Among the lines of the listing below, retype exactly those from the one containing "ATOM 267 O O" through the one containing "ATOM 282 C CA", both included. Do not include pictures.

======== ENTRIES SHOWN

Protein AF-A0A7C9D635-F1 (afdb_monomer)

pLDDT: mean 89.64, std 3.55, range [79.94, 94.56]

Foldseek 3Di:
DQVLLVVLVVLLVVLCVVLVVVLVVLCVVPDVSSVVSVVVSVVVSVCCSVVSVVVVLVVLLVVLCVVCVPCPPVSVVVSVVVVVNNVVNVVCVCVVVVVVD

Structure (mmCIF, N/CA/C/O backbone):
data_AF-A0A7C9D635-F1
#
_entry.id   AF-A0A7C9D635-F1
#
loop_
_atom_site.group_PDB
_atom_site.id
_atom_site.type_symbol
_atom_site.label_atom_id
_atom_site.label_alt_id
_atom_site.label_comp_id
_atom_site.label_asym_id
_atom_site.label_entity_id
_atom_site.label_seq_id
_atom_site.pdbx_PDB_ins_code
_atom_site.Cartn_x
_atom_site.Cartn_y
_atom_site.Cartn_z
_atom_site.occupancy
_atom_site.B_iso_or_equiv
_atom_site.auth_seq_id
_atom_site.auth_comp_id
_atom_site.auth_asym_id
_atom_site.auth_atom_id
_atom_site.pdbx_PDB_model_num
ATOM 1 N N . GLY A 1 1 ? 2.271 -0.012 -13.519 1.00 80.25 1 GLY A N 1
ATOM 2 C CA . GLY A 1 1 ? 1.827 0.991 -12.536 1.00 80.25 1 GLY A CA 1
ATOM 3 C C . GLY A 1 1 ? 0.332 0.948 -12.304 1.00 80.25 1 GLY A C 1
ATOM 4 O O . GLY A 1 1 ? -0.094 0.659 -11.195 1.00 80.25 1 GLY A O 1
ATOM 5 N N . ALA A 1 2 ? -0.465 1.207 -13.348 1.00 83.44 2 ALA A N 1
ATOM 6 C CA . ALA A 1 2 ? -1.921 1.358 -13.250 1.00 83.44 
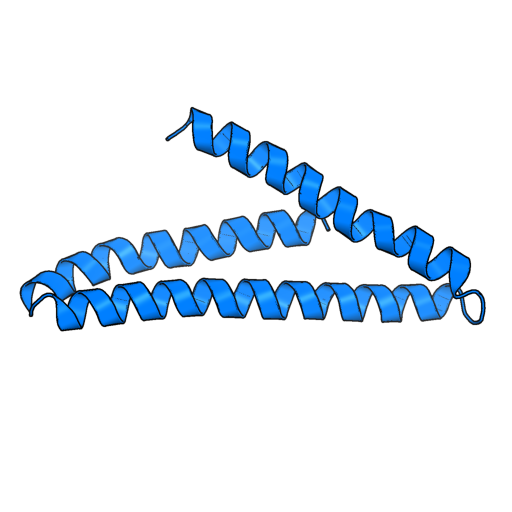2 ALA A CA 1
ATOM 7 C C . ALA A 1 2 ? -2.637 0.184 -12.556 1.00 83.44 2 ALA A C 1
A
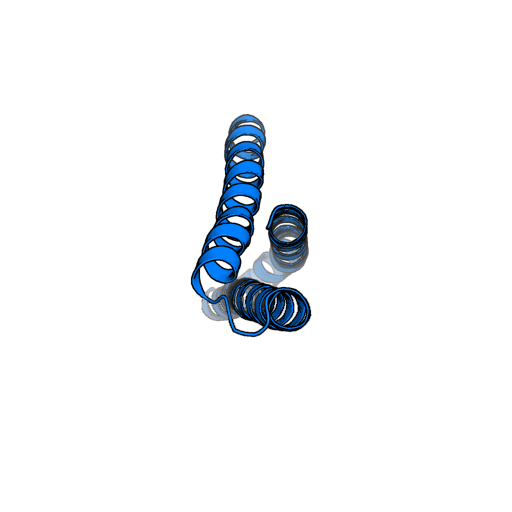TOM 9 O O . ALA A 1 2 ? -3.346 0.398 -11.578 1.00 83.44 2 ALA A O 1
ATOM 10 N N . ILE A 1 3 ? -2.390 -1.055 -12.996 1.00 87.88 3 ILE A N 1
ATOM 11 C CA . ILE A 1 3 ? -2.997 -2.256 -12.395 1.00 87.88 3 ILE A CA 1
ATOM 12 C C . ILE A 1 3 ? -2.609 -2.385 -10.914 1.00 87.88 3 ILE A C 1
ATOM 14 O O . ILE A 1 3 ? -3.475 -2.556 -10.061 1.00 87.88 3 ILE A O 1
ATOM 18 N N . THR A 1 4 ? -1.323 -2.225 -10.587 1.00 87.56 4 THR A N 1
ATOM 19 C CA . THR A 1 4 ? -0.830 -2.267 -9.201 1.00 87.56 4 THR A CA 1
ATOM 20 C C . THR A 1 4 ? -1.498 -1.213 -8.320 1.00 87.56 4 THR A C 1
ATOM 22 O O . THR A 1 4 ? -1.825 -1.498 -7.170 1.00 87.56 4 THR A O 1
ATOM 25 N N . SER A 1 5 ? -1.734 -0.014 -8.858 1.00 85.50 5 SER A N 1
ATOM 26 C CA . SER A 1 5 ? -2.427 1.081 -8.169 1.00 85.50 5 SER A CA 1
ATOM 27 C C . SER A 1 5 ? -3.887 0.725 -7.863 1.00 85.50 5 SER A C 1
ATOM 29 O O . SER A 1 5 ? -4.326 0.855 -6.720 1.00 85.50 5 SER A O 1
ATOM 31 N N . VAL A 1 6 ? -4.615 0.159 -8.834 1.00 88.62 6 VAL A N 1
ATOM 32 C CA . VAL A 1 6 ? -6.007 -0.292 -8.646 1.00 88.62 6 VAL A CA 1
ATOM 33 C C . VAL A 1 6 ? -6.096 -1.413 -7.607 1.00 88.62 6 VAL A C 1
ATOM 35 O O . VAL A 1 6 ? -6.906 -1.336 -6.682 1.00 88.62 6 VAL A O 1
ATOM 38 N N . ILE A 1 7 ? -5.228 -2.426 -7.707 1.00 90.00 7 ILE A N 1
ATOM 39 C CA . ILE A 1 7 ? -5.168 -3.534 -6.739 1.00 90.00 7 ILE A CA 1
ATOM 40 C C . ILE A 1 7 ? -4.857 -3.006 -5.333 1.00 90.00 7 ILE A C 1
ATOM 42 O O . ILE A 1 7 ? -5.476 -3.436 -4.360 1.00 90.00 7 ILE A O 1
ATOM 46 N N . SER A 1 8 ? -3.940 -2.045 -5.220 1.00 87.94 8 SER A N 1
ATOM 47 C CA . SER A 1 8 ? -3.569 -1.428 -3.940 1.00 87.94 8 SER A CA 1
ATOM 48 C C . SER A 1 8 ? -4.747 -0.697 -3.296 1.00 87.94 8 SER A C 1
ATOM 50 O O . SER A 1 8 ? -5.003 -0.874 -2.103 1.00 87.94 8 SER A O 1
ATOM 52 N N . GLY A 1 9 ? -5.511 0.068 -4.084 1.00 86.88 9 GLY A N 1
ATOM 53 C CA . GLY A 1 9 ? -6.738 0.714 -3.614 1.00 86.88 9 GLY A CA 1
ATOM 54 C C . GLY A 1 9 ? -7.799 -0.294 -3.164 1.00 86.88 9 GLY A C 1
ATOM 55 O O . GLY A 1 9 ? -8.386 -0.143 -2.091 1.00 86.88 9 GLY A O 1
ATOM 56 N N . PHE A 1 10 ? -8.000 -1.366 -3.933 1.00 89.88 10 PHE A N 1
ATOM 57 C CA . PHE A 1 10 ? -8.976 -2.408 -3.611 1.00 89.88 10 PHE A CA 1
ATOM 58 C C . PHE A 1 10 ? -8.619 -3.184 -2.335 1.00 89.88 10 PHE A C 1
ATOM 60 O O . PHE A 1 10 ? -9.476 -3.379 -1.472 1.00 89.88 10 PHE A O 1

================
======== ENTRIES SHOWN

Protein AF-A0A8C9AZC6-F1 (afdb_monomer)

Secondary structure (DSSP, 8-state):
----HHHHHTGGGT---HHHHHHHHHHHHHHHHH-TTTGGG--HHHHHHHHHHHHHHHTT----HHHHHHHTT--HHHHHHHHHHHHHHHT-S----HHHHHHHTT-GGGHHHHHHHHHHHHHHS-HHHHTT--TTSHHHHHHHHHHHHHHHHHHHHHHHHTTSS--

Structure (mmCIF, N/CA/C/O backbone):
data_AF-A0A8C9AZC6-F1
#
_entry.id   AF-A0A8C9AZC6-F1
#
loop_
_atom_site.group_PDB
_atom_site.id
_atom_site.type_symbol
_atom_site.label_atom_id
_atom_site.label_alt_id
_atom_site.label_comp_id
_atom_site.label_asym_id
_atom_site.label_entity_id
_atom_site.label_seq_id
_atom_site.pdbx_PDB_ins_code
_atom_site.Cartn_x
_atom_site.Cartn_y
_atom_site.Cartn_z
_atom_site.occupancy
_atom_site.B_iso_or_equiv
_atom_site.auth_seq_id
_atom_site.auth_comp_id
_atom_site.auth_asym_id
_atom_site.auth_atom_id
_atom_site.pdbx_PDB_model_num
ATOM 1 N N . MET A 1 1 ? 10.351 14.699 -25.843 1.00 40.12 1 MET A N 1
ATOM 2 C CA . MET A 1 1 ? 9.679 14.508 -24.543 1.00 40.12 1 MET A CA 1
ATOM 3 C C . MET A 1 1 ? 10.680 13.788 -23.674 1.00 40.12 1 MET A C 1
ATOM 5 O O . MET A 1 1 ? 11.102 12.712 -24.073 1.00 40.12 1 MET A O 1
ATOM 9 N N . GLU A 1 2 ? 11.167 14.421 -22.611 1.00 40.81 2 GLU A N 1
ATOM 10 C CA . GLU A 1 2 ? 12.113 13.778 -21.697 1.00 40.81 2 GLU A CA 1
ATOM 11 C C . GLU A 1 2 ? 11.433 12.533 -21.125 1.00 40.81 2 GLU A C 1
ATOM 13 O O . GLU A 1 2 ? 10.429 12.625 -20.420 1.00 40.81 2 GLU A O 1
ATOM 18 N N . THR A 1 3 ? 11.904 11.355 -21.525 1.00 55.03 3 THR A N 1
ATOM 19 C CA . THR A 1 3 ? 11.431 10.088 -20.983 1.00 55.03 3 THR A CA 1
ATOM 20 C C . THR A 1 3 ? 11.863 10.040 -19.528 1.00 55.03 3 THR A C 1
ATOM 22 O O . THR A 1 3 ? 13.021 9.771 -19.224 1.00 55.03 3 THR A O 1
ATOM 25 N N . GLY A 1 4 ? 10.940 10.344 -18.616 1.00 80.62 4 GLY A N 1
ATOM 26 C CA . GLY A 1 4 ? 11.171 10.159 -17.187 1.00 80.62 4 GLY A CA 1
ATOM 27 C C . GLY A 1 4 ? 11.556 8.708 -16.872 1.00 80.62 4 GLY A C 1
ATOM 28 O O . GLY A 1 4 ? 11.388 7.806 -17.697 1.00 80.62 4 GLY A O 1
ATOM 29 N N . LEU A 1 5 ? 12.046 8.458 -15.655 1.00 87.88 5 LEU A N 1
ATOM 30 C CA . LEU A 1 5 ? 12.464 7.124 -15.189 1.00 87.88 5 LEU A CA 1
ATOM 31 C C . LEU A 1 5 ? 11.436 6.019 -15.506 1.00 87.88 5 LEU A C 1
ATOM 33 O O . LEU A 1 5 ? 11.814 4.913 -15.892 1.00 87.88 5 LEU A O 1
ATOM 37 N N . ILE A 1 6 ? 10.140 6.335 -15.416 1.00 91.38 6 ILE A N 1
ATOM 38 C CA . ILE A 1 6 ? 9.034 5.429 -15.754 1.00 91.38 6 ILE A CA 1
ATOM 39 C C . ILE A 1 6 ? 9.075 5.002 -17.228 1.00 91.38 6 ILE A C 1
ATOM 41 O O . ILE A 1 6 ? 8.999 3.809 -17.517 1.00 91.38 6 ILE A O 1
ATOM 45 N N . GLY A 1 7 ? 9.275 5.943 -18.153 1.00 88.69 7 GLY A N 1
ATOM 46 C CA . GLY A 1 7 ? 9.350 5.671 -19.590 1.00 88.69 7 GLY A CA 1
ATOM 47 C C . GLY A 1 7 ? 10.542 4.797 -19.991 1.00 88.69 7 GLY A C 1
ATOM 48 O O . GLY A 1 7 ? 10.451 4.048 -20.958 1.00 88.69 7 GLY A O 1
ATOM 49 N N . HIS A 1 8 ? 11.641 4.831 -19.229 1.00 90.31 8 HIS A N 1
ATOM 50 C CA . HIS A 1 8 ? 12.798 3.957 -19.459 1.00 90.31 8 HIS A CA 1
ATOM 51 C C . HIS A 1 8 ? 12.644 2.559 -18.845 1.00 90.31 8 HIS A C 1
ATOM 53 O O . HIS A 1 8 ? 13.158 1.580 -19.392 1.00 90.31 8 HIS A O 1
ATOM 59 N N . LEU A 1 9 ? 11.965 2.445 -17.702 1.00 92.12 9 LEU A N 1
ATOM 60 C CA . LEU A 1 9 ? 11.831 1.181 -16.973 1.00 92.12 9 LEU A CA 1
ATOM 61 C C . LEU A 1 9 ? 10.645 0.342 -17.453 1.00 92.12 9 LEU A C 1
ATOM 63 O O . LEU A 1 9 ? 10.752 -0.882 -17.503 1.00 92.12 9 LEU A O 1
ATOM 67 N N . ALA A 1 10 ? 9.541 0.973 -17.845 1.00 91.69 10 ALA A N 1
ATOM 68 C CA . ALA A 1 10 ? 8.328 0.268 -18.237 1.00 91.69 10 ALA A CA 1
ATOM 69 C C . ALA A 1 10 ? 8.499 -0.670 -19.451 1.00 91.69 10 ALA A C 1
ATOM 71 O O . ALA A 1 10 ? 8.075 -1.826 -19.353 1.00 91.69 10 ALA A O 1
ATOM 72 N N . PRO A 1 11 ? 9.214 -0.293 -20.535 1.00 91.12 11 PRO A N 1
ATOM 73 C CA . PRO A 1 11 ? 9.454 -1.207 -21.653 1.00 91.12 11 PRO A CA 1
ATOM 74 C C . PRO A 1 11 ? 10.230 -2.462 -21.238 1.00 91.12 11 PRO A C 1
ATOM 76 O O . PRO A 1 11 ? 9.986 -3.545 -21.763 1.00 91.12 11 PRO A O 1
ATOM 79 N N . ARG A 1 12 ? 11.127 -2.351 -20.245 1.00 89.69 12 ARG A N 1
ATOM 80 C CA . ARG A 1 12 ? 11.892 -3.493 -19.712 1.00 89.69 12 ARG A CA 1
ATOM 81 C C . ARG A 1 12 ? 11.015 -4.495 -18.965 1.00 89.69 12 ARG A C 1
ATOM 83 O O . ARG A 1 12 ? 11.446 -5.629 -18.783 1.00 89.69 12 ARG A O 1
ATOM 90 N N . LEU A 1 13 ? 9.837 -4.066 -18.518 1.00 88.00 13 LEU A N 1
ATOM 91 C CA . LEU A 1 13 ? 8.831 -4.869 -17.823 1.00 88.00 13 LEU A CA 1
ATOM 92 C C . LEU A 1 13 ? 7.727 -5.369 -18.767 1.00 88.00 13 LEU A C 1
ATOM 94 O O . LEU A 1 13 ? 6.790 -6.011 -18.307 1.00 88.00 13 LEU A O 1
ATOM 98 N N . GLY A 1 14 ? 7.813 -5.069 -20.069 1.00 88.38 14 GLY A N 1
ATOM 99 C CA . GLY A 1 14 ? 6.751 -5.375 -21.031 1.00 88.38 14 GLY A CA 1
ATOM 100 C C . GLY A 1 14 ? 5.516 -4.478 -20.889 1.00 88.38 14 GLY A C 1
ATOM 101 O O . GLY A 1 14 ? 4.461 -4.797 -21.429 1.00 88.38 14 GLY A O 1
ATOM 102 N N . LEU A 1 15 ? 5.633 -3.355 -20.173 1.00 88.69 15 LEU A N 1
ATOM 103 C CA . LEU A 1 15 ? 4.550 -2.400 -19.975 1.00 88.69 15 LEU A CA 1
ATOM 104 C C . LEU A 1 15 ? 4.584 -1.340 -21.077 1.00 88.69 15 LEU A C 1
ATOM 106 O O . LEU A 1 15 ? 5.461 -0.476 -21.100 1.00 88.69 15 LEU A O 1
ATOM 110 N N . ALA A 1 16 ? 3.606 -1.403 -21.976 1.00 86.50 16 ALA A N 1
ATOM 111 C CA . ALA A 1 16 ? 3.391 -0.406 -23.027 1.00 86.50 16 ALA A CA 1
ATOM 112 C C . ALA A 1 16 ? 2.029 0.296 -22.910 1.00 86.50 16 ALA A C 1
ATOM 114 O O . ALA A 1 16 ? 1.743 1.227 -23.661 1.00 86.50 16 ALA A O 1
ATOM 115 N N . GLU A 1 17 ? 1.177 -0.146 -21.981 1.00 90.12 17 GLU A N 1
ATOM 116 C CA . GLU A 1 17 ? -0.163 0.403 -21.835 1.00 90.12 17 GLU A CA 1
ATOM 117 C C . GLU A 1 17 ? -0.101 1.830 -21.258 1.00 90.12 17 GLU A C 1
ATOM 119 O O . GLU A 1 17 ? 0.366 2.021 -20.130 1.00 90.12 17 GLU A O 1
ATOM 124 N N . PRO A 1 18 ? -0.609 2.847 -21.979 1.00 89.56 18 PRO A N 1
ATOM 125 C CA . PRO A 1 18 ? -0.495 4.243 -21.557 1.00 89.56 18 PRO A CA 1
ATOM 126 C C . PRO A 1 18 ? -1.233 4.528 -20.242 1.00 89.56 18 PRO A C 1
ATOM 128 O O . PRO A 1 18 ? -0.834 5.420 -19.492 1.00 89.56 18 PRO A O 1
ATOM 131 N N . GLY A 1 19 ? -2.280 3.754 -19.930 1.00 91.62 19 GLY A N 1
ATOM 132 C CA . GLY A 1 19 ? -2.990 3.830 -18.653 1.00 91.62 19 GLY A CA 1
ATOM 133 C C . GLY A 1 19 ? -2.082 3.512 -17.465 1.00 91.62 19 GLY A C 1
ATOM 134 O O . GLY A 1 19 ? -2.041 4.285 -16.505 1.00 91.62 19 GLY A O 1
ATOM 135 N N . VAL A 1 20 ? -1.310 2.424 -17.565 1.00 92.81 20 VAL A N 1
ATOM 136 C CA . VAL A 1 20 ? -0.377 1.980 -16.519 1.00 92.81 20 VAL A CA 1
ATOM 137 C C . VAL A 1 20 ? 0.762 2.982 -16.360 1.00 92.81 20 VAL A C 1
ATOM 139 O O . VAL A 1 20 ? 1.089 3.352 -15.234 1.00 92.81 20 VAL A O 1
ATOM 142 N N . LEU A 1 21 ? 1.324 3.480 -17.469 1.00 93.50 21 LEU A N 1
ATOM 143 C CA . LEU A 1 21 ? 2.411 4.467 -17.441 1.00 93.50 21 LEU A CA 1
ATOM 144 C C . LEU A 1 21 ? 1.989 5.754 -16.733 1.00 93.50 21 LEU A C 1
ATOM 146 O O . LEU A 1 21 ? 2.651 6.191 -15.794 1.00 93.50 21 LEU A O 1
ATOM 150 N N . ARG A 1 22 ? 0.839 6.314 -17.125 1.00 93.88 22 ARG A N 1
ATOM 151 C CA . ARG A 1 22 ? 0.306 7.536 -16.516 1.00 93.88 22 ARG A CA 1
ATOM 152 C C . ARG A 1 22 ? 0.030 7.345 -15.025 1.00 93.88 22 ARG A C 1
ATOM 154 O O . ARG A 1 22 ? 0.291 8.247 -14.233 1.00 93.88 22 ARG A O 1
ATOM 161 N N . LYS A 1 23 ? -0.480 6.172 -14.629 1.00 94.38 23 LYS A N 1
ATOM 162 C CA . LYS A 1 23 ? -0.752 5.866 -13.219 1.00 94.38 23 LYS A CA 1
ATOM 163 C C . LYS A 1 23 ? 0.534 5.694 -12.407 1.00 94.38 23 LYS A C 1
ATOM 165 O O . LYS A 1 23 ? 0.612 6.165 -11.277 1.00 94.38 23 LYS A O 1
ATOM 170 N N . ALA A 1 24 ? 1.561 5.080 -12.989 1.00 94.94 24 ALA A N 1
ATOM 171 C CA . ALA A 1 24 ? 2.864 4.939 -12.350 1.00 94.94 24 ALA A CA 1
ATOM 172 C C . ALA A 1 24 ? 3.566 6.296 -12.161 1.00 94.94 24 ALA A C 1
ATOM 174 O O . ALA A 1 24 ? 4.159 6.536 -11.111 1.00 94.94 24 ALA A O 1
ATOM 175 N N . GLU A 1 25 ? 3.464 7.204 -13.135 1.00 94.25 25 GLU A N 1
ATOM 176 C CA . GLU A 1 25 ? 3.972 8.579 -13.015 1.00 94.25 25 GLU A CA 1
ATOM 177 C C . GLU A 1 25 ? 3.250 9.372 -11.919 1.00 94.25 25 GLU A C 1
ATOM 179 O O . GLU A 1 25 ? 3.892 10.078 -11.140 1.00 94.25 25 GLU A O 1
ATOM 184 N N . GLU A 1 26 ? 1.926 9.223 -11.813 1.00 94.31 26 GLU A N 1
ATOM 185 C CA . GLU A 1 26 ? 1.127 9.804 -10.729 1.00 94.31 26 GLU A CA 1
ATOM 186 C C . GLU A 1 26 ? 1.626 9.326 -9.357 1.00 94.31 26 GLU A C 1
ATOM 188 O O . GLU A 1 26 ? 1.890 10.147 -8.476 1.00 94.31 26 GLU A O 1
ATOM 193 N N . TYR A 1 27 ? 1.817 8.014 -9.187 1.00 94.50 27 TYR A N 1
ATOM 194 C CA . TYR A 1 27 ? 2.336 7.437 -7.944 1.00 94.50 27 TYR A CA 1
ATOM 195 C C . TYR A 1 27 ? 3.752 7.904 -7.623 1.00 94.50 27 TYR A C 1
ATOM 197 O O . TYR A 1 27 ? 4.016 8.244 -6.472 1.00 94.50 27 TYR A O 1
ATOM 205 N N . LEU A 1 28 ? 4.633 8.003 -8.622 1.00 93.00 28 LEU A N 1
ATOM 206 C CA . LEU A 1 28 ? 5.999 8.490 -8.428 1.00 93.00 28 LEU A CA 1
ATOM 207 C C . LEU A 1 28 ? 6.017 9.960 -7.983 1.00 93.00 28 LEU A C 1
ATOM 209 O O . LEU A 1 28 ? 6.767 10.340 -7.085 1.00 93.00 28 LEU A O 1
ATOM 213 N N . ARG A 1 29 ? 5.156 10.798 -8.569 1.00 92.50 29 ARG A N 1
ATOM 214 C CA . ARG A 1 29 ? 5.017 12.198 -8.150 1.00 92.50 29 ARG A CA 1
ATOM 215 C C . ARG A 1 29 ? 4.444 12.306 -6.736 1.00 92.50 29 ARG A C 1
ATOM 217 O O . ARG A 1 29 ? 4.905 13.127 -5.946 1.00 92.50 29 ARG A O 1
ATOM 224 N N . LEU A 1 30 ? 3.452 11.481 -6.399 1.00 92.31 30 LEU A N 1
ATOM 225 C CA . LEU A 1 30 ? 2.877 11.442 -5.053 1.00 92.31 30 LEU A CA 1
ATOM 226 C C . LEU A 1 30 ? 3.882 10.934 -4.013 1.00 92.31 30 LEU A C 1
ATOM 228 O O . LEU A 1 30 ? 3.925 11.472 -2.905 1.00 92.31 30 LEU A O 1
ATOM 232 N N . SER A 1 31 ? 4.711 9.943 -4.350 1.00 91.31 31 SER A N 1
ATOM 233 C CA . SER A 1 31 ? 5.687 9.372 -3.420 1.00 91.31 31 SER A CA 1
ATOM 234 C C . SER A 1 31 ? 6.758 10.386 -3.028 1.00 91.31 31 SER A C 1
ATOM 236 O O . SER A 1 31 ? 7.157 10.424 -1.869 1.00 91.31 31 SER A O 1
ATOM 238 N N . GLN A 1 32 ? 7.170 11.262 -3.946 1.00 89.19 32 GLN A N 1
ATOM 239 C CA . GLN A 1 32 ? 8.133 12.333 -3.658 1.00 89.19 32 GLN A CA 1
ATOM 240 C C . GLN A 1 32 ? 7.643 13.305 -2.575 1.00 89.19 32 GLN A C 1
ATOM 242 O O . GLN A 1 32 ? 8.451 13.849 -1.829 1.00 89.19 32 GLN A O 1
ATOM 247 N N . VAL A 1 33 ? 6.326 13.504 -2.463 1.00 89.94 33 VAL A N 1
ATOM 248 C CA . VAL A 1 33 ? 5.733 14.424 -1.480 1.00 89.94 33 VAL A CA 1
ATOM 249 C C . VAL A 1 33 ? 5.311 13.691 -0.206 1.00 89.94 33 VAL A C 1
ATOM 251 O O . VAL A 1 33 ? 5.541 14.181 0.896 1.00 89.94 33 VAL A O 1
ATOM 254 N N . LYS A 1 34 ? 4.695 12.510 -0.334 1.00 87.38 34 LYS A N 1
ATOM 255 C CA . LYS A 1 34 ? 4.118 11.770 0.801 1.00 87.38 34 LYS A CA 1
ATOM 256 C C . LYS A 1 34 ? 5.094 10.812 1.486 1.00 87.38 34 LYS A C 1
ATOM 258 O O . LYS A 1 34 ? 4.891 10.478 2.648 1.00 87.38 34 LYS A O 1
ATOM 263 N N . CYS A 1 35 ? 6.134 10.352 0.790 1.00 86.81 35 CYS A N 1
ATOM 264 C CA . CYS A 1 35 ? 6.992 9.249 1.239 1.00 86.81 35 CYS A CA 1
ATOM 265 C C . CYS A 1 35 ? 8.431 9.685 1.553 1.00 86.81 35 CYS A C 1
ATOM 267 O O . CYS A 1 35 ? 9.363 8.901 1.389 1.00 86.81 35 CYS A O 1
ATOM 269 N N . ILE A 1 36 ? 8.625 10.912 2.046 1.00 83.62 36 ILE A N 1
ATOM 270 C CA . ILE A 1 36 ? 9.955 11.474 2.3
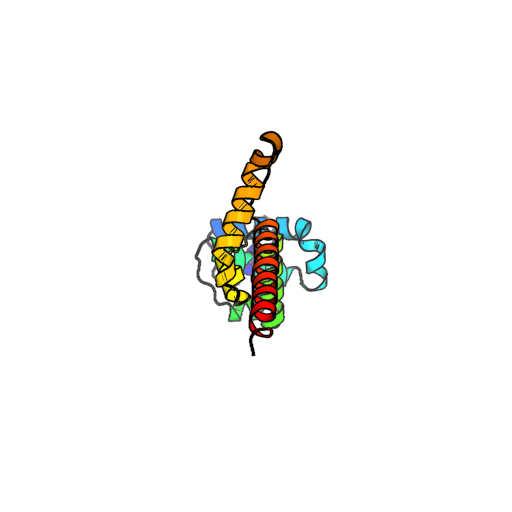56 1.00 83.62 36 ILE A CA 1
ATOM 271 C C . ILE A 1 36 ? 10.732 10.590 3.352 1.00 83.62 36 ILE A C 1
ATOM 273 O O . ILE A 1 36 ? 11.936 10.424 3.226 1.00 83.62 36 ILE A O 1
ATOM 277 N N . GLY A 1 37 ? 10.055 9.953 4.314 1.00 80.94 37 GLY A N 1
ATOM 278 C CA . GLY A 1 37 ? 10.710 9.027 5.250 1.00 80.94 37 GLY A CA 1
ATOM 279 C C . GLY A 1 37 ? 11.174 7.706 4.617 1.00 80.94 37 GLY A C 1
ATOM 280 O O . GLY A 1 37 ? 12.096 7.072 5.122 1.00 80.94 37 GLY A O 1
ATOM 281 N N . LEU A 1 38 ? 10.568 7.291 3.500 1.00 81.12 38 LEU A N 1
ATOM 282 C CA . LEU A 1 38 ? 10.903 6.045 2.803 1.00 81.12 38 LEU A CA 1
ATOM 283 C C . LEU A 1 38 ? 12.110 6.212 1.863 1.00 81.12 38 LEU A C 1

================

> **ANSWER FOR THE TASK**
ATOM 267 O O . CYS A 1 35 ? 9.363 8.901 1.389 1.00 86.81 35 CYS A O 1
ATOM 269 N N . ILE A 1 36 ? 8.625 10.912 2.046 1.00 83.62 36 ILE A N 1
ATOM 270 C CA . ILE A 1 36 ? 9.955 11.474 2.3
56 1.00 83.62 36 ILE A CA 1
ATOM 271 C C . ILE A 1 36 ? 10.732 10.590 3.352 1.00 83.62 36 ILE A C 1
ATOM 273 O O . ILE A 1 36 ? 11.936 10.424 3.226 1.00 83.62 36 ILE A O 1
ATOM 277 N N . GLY A 1 37 ? 10.055 9.953 4.314 1.00 80.94 37 GLY A N 1
ATOM 278 C CA . GLY A 1 37 ? 10.710 9.027 5.250 1.00 80.94 37 GLY A CA 1
ATOM 279 C C . GLY A 1 37 ? 11.174 7.706 4.617 1.00 80.94 37 GLY A C 1
ATOM 280 O O . GLY A 1 37 ? 12.096 7.072 5.122 1.00 80.94 37 GLY A O 1
ATOM 281 N N . LEU A 1 38 ? 10.568 7.291 3.500 1.00 81.12 38 LEU A N 1
ATOM 282 C CA . LEU A 1 38 ? 10.903 6.045 2.803 1.00 81.12 38 LEU A CA 1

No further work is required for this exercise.